= Work to be completed =
A word-for-word copy of the records that follow is needed, with every picture omitted.

= Material shown =
****************

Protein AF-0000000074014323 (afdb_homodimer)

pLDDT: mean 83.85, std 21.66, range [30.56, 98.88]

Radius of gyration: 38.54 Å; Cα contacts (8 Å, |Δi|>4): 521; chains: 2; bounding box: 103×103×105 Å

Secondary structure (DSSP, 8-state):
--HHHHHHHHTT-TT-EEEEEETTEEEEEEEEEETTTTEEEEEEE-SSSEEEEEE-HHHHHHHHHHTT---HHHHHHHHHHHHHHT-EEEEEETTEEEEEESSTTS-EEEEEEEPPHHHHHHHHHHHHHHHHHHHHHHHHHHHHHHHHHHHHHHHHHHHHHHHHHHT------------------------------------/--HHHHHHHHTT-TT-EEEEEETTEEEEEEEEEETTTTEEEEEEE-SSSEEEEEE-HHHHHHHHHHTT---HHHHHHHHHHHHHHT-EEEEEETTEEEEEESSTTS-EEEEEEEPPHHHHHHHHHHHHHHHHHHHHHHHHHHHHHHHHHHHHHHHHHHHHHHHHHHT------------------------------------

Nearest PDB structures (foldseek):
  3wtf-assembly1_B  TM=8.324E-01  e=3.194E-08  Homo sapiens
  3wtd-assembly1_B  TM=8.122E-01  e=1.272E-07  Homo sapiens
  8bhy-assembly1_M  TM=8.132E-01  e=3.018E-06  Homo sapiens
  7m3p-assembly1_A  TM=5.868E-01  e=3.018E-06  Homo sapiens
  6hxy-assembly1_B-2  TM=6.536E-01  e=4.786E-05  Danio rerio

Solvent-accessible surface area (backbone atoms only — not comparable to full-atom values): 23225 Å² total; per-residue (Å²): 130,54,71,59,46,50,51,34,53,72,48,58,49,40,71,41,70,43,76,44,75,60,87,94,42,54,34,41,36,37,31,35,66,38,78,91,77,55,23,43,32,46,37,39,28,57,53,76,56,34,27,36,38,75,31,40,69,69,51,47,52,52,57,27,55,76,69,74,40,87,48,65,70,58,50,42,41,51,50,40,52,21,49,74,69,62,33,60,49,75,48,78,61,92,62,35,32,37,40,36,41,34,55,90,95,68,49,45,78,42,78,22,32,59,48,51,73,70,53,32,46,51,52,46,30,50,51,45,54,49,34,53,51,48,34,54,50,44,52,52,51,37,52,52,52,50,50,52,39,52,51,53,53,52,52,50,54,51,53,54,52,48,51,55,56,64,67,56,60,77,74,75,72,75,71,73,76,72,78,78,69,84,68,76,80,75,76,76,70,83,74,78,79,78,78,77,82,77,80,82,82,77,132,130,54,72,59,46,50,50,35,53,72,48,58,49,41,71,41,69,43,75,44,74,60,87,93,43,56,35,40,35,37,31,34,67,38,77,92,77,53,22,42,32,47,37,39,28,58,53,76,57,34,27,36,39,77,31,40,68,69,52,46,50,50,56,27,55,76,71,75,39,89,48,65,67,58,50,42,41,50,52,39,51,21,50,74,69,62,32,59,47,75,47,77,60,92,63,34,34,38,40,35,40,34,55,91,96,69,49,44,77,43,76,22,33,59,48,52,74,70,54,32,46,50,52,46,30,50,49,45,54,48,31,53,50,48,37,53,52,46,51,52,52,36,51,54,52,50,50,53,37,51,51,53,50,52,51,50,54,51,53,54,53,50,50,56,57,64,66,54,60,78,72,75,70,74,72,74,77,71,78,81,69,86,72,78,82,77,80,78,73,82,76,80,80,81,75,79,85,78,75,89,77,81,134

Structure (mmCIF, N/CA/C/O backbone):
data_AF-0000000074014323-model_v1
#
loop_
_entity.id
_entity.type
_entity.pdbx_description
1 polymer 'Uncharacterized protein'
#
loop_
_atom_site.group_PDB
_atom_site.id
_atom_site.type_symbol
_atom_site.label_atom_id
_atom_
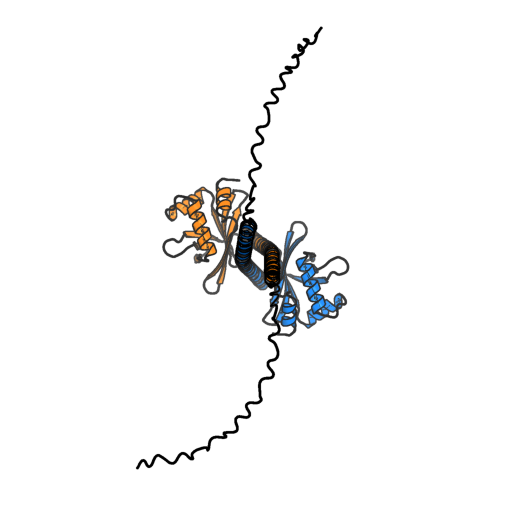site.label_alt_id
_atom_site.label_comp_id
_atom_site.label_asym_id
_atom_site.label_entity_id
_atom_site.label_seq_id
_atom_site.pdbx_PDB_ins_code
_atom_site.Cartn_x
_atom_site.Cartn_y
_atom_site.Cartn_z
_atom_site.occupancy
_atom_site.B_iso_or_equiv
_atom_site.auth_seq_id
_atom_site.auth_comp_id
_atom_site.auth_asym_id
_atom_site.auth_atom_id
_atom_site.pdbx_PDB_model_num
ATOM 1 N N . MET A 1 1 ? 26.891 -0.946 6.75 1 69.12 1 MET A N 1
ATOM 2 C CA . MET A 1 1 ? 26.188 -0.448 5.562 1 69.12 1 MET A CA 1
ATOM 3 C C . MET A 1 1 ? 27.188 0.106 4.547 1 69.12 1 MET A C 1
ATOM 5 O O . MET A 1 1 ? 28.094 0.86 4.91 1 69.12 1 MET A O 1
ATOM 9 N N . SER A 1 2 ? 27.094 -0.5 3.352 1 82.94 2 SER A N 1
ATOM 10 C CA . SER A 1 2 ? 28.031 -0.115 2.309 1 82.94 2 SER A CA 1
ATOM 11 C C . SER A 1 2 ? 27.812 1.324 1.858 1 82.94 2 SER A C 1
ATOM 13 O O . SER A 1 2 ? 26.766 1.92 2.168 1 82.94 2 SER A O 1
ATOM 15 N N . ALA A 1 3 ? 28.75 1.88 1.318 1 84.06 3 ALA A N 1
ATOM 16 C CA . ALA A 1 3 ? 28.672 3.236 0.786 1 84.06 3 ALA A CA 1
ATOM 17 C C . ALA A 1 3 ? 27.5 3.371 -0.188 1 84.06 3 ALA A C 1
ATOM 19 O O . ALA A 1 3 ? 26.797 4.387 -0.195 1 84.06 3 ALA A O 1
ATOM 20 N N . VAL A 1 4 ? 27.281 2.322 -0.884 1 87.38 4 VAL A N 1
ATOM 21 C CA . VAL A 1 4 ? 26.234 2.357 -1.887 1 87.38 4 VAL A CA 1
ATOM 22 C C . VAL A 1 4 ? 24.859 2.369 -1.198 1 87.38 4 VAL A C 1
ATOM 24 O O . VAL A 1 4 ? 23.969 3.123 -1.59 1 87.38 4 VAL A O 1
ATOM 27 N N . THR A 1 5 ? 24.734 1.613 -0.145 1 92 5 THR A N 1
ATOM 28 C CA . THR A 1 5 ? 23.484 1.59 0.609 1 92 5 THR A CA 1
ATOM 29 C C . THR A 1 5 ? 23.188 2.961 1.211 1 92 5 THR A C 1
ATOM 31 O O . THR A 1 5 ? 22.047 3.416 1.199 1 92 5 THR A O 1
ATOM 34 N N . ASN A 1 6 ? 24.203 3.582 1.636 1 93.06 6 ASN A N 1
ATOM 35 C CA . ASN A 1 6 ? 24.031 4.906 2.223 1 93.06 6 ASN A CA 1
ATOM 36 C C . ASN A 1 6 ? 23.547 5.922 1.191 1 93.06 6 ASN A C 1
ATOM 38 O O . ASN A 1 6 ? 22.672 6.734 1.479 1 93.06 6 ASN A O 1
ATOM 42 N N . ILE A 1 7 ? 24.141 5.871 0.043 1 94.56 7 ILE A N 1
ATOM 43 C CA . ILE A 1 7 ? 23.766 6.836 -0.985 1 94.56 7 ILE A CA 1
ATOM 44 C C . ILE A 1 7 ? 22.359 6.547 -1.478 1 94.56 7 ILE A C 1
ATOM 46 O O . ILE A 1 7 ? 21.594 7.469 -1.784 1 94.56 7 ILE A O 1
ATOM 50 N N . LEU A 1 8 ? 22.016 5.324 -1.576 1 96.12 8 LEU A N 1
ATOM 51 C CA . LEU A 1 8 ? 20.656 4.945 -1.989 1 96.12 8 LEU A CA 1
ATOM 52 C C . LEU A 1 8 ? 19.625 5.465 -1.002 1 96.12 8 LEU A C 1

****************

= Response to the task =
Protein AF-0000000074014323 (afdb_homodimer)

pLDDT: mean 83.85, std 21.66, range [30.56, 98.88]

Radius of gyration: 38.54 Å; Cα contacts (8 Å, |Δi|>4): 521; chains: 2; bounding box: 103×103×105 Å

Secondary structure (DSSP, 8-state):
--HHHHHHHHTT-TT-EEEEEETTEEEEEEEEEETTTTEEEEEEE-SSSEEEEEE-HHHHHHHHHHTT---HHHHHHHHHHHHHHT-EEEEEETTEEEEEESSTTS-EEEEEEEPPHHHHHHHHHHHHHHHHHHHHHHHHHHHHHHHHHHHHHHHHHHHHHHHHHHT------------------------------------/--HHHHHHHHTT-TT-EEEEEETTEEEEEEEEEETTTTEEEEEEE-SSSEEEEEE-HHHHHHHHHHTT---HHHHHHHHHHHHHHT-EEEEEETTEEEEEESSTTS-EEEEEEEPPHHHHHHHHHHHHHHHHHHHHHHHHHHHHHHHHHHHHHHHHHHHHHHHHHHT------------------------------------

Nearest PDB structures (foldseek):
  3wtf-assembly1_B  TM=8.324E-01  e=3.194E-08  Homo sapiens
  3wtd-assembly1_B  TM=8.122E-01  e=1.272E-07  Homo sapiens
  8bhy-assembly1_M  TM=8.132E-01  e=3.018E-06  Homo sapiens
  7m3p-assembly1_A  TM=5.868E-01  e=3.018E-06  Homo sapiens
  6hxy-assembly1_B-2  TM=6.536E-01  e=4.786E-05  Danio rerio

Solvent-accessible surface area (backbone atoms only — not comparable to full-atom values): 23225 Å² total; per-residue (Å²): 130,54,71,59,46,50,51,34,53,72,48,58,49,40,71,41,70,43,76,44,75,60,87,94,42,54,34,41,36,37,31,35,66,38,78,91,77,55,23,43,32,46,37,39,28,57,53,76,56,34,27,36,38,75,31,40,69,69,51,47,52,52,57,27,55,76,69,74,40,87,48,65,70,58,50,42,41,51,50,40,52,21,49,74,69,62,33,60,49,75,48,78,61,92,62,35,32,37,40,36,41,34,55,90,95,68,49,45,78,42,78,22,32,59,48,51,73,70,53,32,46,51,52,46,30,50,51,45,54,49,34,53,51,48,34,54,50,44,52,52,51,37,52,52,52,50,50,52,39,52,51,53,53,52,52,50,54,51,53,54,52,48,51,55,56,64,67,56,60,77,74,75,72,75,71,73,76,72,78,78,69,84,68,76,80,75,76,76,70,83,74,78,79,78,78,77,82,77,80,82,82,77,132,130,54,72,59,46,50,50,35,53,72,48,58,49,41,71,41,69,43,75,44,74,60,87,93,43,56,35,40,35,37,31,34,67,38,77,92,77,53,22,42,32,47,37,39,28,58,53,76,57,34,27,36,39,77,31,40,68,69,52,46,50,50,56,27,55,76,71,75,39,89,48,65,67,58,50,42,41,50,52,39,51,21,50,74,69,62,32,59,47,75,47,77,60,92,63,34,34,38,40,35,40,34,55,91,96,69,49,44,77,43,76,22,33,59,48,52,74,70,54,32,46,50,52,46,30,50,49,45,54,48,31,53,50,48,37,53,52,46,51,52,52,36,51,54,52,50,50,53,37,51,51,53,50,52,51,50,54,51,53,54,53,50,50,56,57,64,66,54,60,78,72,75,70,74,72,74,77,71,78,81,69,86,72,78,82,77,80,78,73,82,76,80,80,81,75,79,85,78,75,89,77,81,134

Structure (mmCIF, N/CA/C/O backbone):
data_AF-0000000074014323-model_v1
#
loop_
_entity.id
_entity.type
_entity.pdbx_description
1 polymer 'Uncharacterized protein'
#
loop_
_atom_site.group_PDB
_atom_site.id
_atom_site.type_symbol
_atom_site.label_atom_id
_atom_
site.label_alt_id
_atom_site.label_comp_id
_atom_site.label_asym_id
_atom_site.label_entity_id
_atom_site.label_seq_id
_atom_site.pdbx_PDB_ins_code
_atom_site.Cartn_x
_atom_site.Cartn_y
_atom_site.Cartn_z
_atom_site.occupancy
_atom_site.B_iso_or_equiv
_atom_site.auth_seq_id
_atom_site.auth_comp_id
_atom_site.auth_asym_id
_atom_site.auth_atom_id
_atom_site.pdbx_PDB_model_num
ATOM 1 N N . MET A 1 1 ? 26.891 -0.946 6.75 1 69.12 1 MET A N 1
ATOM 2 C CA . MET A 1 1 ? 26.188 -0.448 5.562 1 69.12 1 MET A CA 1
ATOM 3 C C . MET A 1 1 ? 27.188 0.106 4.547 1 69.12 1 MET A C 1
ATOM 5 O O . MET A 1 1 ? 28.094 0.86 4.91 1 69.12 1 MET A O 1
ATOM 9 N N . SER A 1 2 ? 27.094 -0.5 3.352 1 82.94 2 SER A N 1
ATOM 10 C CA . SER A 1 2 ? 28.031 -0.115 2.309 1 82.94 2 SER A CA 1
ATOM 11 C C . SER A 1 2 ? 27.812 1.324 1.858 1 82.94 2 SER A C 1
ATOM 13 O O . SER A 1 2 ? 26.766 1.92 2.168 1 82.94 2 SER A O 1
ATOM 15 N N . ALA A 1 3 ? 28.75 1.88 1.318 1 84.06 3 ALA A N 1
ATOM 16 C CA . ALA A 1 3 ? 28.672 3.236 0.786 1 84.06 3 ALA A CA 1
ATOM 17 C C . ALA A 1 3 ? 27.5 3.371 -0.188 1 84.06 3 ALA A C 1
ATOM 19 O O . ALA A 1 3 ? 26.797 4.387 -0.195 1 84.06 3 ALA A O 1
ATOM 20 N N . VAL A 1 4 ? 27.281 2.322 -0.884 1 87.38 4 VAL A N 1
ATOM 21 C CA . VAL A 1 4 ? 26.234 2.357 -1.887 1 87.38 4 VAL A CA 1
ATOM 22 C C . VAL A 1 4 ? 24.859 2.369 -1.198 1 87.38 4 VAL A C 1
ATOM 24 O O . VAL A 1 4 ? 23.969 3.123 -1.59 1 87.38 4 VAL A O 1
ATOM 27 N N . THR A 1 5 ? 24.734 1.613 -0.145 1 92 5 THR A N 1
ATOM 28 C CA . THR A 1 5 ? 23.484 1.59 0.609 1 92 5 THR A CA 1
ATOM 29 C C . THR A 1 5 ? 23.188 2.961 1.211 1 92 5 THR A C 1
ATOM 31 O O . THR A 1 5 ? 22.047 3.416 1.199 1 92 5 THR A O 1
ATOM 34 N N . ASN A 1 6 ? 24.203 3.582 1.636 1 93.06 6 ASN A N 1
ATOM 35 C CA . ASN A 1 6 ? 24.031 4.906 2.223 1 93.06 6 ASN A CA 1
ATOM 36 C C . ASN A 1 6 ? 23.547 5.922 1.191 1 93.06 6 ASN A C 1
ATOM 38 O O . ASN A 1 6 ? 22.672 6.734 1.479 1 93.06 6 ASN A O 1
ATOM 42 N N . ILE A 1 7 ? 24.141 5.871 0.043 1 94.56 7 ILE A N 1
ATOM 43 C CA . ILE A 1 7 ? 23.766 6.836 -0.985 1 94.56 7 ILE A CA 1
ATOM 44 C C . ILE A 1 7 ? 22.359 6.547 -1.478 1 94.56 7 ILE A C 1
ATOM 46 O O . ILE A 1 7 ? 21.594 7.469 -1.784 1 94.56 7 ILE A O 1
ATOM 50 N N . LEU A 1 8 ? 22.016 5.324 -1.576 1 96.12 8 LEU A N 1
ATOM 51 C CA . LEU A 1 8 ? 20.656 4.945 -1.989 1 96.12 8 LEU A CA 1
ATOM 52 C C . LEU A 1 8 ? 19.625 5.465 -1.002 1 96.12 8 LEU A C 1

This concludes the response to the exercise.